*** DATA FOR THIS EXERCISE Section Begins ***

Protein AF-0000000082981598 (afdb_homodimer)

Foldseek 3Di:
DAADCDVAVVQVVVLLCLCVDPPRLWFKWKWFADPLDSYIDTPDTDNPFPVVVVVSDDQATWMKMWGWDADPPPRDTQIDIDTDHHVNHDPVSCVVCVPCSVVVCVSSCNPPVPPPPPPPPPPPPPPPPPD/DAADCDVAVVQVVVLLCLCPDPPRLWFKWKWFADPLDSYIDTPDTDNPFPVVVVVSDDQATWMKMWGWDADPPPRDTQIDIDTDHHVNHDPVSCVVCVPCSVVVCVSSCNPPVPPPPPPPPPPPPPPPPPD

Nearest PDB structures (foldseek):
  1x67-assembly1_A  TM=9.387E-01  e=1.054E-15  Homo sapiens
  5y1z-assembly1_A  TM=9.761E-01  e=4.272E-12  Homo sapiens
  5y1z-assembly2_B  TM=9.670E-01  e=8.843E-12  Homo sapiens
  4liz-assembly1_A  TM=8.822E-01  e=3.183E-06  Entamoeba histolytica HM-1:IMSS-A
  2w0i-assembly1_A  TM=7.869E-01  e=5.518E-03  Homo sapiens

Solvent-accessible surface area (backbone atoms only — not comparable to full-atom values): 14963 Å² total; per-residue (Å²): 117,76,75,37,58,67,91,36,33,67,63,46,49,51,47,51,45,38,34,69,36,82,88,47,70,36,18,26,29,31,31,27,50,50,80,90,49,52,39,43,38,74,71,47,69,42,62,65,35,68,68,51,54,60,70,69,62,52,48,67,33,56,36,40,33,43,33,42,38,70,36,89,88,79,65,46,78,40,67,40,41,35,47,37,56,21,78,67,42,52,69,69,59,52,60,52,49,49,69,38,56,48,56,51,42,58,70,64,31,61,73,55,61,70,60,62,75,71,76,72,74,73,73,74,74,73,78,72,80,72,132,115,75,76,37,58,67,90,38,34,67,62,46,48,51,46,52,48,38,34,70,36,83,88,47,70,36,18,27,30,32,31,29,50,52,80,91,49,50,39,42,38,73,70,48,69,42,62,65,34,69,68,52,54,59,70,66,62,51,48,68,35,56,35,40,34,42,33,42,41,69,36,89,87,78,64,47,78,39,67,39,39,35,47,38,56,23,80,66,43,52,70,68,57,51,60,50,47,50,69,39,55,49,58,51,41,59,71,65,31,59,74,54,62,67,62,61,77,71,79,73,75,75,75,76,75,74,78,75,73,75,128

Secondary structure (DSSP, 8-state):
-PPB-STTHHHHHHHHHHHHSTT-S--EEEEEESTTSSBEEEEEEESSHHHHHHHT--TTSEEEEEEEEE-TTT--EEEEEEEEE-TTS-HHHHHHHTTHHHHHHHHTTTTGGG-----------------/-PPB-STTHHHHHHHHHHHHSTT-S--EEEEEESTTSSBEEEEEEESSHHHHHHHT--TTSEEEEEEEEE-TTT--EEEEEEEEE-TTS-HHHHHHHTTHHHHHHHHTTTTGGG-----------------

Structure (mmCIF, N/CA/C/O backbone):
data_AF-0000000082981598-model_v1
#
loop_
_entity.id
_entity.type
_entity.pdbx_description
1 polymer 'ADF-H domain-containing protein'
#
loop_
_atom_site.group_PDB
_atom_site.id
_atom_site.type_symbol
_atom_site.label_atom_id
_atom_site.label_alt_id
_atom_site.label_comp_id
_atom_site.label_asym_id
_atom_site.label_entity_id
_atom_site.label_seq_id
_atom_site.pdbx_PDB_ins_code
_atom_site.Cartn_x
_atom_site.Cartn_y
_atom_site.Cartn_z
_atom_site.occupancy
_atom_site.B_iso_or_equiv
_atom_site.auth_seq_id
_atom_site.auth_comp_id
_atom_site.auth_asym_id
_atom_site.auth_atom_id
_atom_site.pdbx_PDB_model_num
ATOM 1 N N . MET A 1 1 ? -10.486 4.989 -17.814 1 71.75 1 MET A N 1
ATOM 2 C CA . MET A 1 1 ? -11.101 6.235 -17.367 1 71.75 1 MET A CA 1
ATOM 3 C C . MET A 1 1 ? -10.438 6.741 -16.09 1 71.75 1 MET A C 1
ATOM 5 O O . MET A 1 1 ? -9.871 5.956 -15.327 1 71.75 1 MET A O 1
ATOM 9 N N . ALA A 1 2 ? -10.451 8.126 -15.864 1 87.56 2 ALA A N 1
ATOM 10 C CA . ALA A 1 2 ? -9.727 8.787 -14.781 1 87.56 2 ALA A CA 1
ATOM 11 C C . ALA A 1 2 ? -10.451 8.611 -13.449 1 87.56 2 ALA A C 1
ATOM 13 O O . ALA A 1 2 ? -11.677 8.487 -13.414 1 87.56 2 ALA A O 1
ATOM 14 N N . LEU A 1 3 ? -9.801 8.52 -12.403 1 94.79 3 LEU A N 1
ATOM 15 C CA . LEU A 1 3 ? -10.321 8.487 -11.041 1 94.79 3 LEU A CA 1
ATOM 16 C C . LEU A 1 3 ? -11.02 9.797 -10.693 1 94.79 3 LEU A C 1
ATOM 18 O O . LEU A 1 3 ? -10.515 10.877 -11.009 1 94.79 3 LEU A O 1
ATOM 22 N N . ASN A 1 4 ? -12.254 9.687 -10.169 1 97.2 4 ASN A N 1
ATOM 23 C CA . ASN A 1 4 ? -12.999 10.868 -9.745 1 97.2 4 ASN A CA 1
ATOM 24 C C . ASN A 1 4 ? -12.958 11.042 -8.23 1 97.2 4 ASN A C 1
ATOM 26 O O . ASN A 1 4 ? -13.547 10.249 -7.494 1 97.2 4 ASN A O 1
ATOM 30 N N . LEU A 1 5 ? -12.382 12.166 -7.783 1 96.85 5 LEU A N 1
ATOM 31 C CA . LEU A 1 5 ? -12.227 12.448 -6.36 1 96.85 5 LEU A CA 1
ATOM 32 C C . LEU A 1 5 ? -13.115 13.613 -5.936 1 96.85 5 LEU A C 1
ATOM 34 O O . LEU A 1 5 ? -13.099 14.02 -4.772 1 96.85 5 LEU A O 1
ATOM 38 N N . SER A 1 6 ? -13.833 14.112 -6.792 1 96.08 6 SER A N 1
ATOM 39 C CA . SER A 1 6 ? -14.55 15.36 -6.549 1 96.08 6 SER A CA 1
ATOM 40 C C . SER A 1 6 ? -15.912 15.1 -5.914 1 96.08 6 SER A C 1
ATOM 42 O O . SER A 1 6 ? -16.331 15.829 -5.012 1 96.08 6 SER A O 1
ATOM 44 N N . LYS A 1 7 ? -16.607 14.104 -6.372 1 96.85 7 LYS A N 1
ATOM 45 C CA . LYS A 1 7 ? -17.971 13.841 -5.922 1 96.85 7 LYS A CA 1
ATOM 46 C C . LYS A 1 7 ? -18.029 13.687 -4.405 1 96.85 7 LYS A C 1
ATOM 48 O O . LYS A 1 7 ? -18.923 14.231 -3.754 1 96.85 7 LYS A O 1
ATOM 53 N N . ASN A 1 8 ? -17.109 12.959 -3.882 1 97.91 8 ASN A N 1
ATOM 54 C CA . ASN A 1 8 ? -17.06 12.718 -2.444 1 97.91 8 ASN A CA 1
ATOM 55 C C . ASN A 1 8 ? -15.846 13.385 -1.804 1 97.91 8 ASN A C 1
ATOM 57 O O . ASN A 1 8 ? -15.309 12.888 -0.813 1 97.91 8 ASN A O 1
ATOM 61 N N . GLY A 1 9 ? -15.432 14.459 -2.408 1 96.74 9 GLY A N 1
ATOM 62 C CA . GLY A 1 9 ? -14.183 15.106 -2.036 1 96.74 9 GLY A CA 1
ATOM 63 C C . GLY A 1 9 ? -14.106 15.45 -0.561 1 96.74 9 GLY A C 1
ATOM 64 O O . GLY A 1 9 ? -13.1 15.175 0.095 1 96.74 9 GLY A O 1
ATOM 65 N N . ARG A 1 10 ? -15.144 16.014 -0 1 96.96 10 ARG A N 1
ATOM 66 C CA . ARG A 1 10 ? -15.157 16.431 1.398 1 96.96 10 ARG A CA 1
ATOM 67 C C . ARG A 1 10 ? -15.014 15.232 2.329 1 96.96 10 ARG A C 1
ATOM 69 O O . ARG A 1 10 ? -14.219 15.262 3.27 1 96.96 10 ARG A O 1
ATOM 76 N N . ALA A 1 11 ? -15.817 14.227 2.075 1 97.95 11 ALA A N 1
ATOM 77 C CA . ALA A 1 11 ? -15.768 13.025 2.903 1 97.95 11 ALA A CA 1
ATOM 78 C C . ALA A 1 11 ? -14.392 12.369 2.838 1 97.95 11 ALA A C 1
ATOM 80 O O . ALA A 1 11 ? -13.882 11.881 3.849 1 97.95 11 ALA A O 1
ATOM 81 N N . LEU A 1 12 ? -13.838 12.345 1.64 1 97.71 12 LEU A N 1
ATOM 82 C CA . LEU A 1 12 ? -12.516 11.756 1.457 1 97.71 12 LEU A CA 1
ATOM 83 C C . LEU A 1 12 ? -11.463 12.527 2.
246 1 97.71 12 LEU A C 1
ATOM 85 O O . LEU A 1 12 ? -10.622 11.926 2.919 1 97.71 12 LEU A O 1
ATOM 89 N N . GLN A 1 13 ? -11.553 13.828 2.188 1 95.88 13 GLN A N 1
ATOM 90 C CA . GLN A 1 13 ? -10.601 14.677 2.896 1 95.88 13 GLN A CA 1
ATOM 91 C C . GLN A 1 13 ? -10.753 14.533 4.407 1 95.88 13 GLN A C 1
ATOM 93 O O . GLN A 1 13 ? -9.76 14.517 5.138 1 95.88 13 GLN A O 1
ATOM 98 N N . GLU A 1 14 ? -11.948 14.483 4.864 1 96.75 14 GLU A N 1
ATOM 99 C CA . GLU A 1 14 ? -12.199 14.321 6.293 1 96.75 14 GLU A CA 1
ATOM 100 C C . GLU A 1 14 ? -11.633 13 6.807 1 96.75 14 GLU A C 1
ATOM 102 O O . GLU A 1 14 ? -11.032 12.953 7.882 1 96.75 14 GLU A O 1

*** DATA FOR THIS EXERCISE Section Ends ***
*** DATA FOR THIS EXERCISE Section Begins ***

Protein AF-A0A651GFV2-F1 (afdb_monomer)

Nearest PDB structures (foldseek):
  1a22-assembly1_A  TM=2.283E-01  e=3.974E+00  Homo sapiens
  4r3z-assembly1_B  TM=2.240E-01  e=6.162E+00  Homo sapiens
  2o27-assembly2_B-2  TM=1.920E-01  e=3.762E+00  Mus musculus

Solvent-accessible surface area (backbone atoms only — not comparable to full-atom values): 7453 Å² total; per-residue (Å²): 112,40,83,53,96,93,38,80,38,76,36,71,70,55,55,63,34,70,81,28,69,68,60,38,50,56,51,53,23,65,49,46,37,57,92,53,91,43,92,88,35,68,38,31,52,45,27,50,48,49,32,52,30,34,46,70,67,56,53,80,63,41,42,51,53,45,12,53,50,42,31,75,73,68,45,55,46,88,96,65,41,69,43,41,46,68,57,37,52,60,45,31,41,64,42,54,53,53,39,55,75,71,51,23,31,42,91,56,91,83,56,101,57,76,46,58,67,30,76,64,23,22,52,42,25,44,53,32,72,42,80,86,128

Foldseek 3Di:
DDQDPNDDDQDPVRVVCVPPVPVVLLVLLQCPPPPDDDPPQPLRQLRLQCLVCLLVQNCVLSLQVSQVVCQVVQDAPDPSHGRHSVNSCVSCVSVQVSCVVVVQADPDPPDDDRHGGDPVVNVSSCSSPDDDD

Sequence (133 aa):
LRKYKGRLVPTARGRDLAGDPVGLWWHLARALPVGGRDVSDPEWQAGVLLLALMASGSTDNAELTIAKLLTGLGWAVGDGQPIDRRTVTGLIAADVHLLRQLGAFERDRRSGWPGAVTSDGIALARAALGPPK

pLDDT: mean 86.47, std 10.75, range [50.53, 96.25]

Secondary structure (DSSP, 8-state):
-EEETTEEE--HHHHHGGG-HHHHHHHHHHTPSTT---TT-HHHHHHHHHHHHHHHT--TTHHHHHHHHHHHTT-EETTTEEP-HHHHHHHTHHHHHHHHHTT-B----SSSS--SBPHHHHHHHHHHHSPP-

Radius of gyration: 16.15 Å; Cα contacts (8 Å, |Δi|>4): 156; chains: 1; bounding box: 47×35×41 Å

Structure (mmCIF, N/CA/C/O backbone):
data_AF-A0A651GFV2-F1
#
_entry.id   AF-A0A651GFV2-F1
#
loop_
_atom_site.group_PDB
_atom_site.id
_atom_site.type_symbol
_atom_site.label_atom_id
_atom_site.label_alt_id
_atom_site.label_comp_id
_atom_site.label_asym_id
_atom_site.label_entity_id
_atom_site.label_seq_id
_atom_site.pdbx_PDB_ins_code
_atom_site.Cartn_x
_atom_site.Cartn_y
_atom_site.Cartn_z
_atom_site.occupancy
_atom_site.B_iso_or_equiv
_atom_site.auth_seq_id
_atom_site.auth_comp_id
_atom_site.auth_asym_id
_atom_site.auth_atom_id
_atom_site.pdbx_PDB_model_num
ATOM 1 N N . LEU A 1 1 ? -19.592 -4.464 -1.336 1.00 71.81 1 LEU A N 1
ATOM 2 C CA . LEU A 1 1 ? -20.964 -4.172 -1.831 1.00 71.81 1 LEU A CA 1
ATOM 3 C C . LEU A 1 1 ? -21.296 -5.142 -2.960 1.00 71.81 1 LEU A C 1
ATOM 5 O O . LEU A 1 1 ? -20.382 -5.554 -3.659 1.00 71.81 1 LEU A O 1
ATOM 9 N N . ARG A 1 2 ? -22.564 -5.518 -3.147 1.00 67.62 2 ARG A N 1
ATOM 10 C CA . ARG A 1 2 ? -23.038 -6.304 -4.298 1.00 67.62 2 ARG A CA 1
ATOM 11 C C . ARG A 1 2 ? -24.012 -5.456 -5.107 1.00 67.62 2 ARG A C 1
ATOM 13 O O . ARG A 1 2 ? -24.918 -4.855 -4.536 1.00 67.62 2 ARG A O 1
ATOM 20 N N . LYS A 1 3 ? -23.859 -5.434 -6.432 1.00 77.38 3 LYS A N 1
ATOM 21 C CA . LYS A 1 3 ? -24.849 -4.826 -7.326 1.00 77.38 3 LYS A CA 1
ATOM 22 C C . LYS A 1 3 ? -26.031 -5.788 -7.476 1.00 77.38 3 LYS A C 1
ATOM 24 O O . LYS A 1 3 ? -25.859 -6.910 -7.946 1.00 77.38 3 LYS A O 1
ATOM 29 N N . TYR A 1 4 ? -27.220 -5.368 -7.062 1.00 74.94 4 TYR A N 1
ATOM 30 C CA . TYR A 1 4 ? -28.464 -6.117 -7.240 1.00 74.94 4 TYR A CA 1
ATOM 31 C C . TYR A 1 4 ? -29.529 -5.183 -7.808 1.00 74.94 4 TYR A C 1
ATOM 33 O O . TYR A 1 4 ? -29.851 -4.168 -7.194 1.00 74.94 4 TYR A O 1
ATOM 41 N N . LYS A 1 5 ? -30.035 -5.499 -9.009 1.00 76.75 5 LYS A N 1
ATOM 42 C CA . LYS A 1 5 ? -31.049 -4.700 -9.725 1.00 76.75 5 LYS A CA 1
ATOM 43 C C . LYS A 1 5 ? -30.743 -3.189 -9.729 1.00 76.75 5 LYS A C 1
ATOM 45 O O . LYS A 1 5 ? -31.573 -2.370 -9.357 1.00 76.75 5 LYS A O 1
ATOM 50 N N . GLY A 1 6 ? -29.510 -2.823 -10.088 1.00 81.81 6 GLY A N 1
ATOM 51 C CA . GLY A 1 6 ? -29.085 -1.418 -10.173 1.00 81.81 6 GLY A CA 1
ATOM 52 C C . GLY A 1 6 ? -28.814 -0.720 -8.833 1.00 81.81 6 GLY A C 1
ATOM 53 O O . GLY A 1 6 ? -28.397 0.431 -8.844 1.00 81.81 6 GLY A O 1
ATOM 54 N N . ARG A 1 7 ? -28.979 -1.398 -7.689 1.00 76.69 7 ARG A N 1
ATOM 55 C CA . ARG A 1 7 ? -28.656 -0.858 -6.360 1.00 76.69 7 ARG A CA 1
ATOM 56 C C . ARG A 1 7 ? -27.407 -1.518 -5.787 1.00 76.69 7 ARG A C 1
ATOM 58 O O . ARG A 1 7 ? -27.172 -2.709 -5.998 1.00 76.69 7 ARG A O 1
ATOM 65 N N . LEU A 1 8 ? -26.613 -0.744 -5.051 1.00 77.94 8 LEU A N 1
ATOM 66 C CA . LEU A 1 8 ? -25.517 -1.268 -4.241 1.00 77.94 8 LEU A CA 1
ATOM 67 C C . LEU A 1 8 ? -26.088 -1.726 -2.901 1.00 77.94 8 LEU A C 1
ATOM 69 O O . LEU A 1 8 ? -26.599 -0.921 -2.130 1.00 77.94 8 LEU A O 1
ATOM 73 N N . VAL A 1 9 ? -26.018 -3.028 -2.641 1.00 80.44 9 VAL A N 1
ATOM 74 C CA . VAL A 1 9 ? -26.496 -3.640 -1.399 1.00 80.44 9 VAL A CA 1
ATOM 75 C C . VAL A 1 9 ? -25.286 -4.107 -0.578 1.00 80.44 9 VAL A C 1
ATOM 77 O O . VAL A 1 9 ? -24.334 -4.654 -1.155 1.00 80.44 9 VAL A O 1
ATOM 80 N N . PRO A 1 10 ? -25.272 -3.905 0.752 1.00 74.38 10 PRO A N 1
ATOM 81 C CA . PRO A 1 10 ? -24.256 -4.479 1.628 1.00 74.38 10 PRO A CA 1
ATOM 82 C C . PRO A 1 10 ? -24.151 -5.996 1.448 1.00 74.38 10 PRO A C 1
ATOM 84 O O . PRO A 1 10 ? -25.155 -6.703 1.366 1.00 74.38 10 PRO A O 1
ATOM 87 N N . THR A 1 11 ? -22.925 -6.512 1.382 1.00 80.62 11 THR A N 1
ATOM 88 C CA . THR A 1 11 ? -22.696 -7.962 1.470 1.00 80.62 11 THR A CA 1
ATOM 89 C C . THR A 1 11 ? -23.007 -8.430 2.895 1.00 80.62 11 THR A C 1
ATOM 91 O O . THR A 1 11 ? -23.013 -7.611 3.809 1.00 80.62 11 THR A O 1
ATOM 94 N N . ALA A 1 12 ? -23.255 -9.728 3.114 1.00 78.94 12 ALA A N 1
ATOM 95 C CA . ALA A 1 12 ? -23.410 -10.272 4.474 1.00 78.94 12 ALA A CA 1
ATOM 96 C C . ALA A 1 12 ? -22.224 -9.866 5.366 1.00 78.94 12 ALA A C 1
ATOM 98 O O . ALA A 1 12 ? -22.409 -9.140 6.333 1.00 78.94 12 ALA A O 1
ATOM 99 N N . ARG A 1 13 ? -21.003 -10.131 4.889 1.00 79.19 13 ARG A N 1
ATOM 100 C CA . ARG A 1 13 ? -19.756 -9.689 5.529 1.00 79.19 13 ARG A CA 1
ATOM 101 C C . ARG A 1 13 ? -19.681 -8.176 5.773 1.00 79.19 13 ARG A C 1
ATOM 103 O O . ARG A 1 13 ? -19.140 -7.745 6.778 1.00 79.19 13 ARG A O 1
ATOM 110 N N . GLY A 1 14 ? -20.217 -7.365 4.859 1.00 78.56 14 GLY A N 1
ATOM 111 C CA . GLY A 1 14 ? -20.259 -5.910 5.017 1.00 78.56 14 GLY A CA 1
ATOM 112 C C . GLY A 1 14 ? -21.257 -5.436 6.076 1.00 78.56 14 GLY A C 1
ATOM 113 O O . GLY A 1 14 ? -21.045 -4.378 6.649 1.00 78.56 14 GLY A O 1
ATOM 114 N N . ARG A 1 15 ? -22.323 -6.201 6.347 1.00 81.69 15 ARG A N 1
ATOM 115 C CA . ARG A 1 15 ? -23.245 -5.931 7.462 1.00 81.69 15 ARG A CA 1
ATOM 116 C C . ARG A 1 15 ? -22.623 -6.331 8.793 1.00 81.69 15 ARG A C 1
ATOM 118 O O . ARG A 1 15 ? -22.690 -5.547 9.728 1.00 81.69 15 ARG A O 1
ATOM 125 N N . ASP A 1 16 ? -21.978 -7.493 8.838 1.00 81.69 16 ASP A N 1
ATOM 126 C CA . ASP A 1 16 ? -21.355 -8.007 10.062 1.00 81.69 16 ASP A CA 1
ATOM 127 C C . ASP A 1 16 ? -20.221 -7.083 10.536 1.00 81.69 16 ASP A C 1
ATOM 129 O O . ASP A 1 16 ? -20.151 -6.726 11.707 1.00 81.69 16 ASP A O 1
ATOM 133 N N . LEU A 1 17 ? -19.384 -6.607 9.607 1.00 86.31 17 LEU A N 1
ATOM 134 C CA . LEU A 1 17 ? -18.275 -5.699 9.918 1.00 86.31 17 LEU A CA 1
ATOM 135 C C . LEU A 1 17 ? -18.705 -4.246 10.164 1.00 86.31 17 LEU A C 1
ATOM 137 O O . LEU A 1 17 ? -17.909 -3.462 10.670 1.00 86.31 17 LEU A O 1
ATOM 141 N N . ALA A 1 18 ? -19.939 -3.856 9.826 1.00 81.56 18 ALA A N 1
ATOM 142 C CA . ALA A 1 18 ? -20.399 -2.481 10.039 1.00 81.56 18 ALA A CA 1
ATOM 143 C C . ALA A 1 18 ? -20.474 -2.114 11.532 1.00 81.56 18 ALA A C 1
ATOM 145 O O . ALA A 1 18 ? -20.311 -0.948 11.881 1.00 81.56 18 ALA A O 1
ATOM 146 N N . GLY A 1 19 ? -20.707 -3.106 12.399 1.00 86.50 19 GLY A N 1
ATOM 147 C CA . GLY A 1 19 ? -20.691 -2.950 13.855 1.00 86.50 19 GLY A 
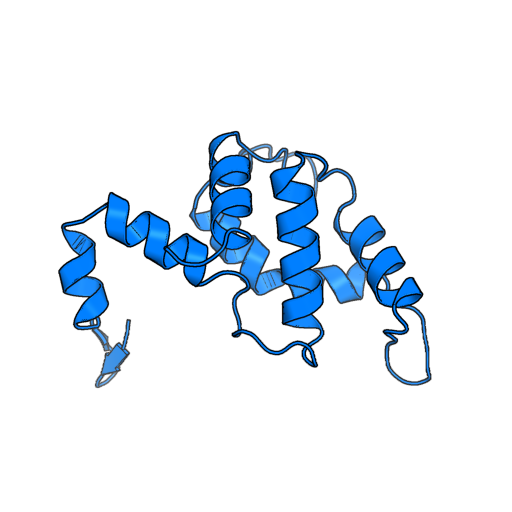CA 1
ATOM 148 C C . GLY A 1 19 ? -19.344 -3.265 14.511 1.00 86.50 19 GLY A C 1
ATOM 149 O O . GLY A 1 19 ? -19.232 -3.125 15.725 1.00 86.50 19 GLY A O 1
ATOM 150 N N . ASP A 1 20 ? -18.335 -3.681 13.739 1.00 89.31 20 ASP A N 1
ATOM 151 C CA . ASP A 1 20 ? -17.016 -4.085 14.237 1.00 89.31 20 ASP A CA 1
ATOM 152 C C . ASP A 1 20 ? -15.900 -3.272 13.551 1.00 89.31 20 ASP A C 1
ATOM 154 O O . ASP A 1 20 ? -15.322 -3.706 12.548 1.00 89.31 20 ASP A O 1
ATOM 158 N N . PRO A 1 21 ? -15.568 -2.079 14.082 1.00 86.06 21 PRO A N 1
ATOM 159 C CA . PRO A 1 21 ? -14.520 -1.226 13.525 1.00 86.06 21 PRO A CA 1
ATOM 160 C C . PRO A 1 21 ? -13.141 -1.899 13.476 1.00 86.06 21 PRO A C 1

*** DATA FOR THIS EXERCISE Section Ends ***

### WHAT NEEDS TO BE DONE:
Every line above from the line with "ATOM 158 N N" to the line with "ATOM 160 C C" is wanted, ends included; write them out exactly and add no other line.

### REPLY TO THE EXERCISE:
ATOM 158 N N . PRO A 1 21 ? -15.568 -2.079 14.082 1.00 86.06 21 PRO A N 1
ATOM 159 C CA . PRO A 1 21 ? -14.520 -1.226 13.525 1.00 86.06 21 PRO A CA 1
ATOM 160 C C . PRO A 1 21 ? -13.141 -1.899 13.476 1.00 86.06 21 PRO A C 1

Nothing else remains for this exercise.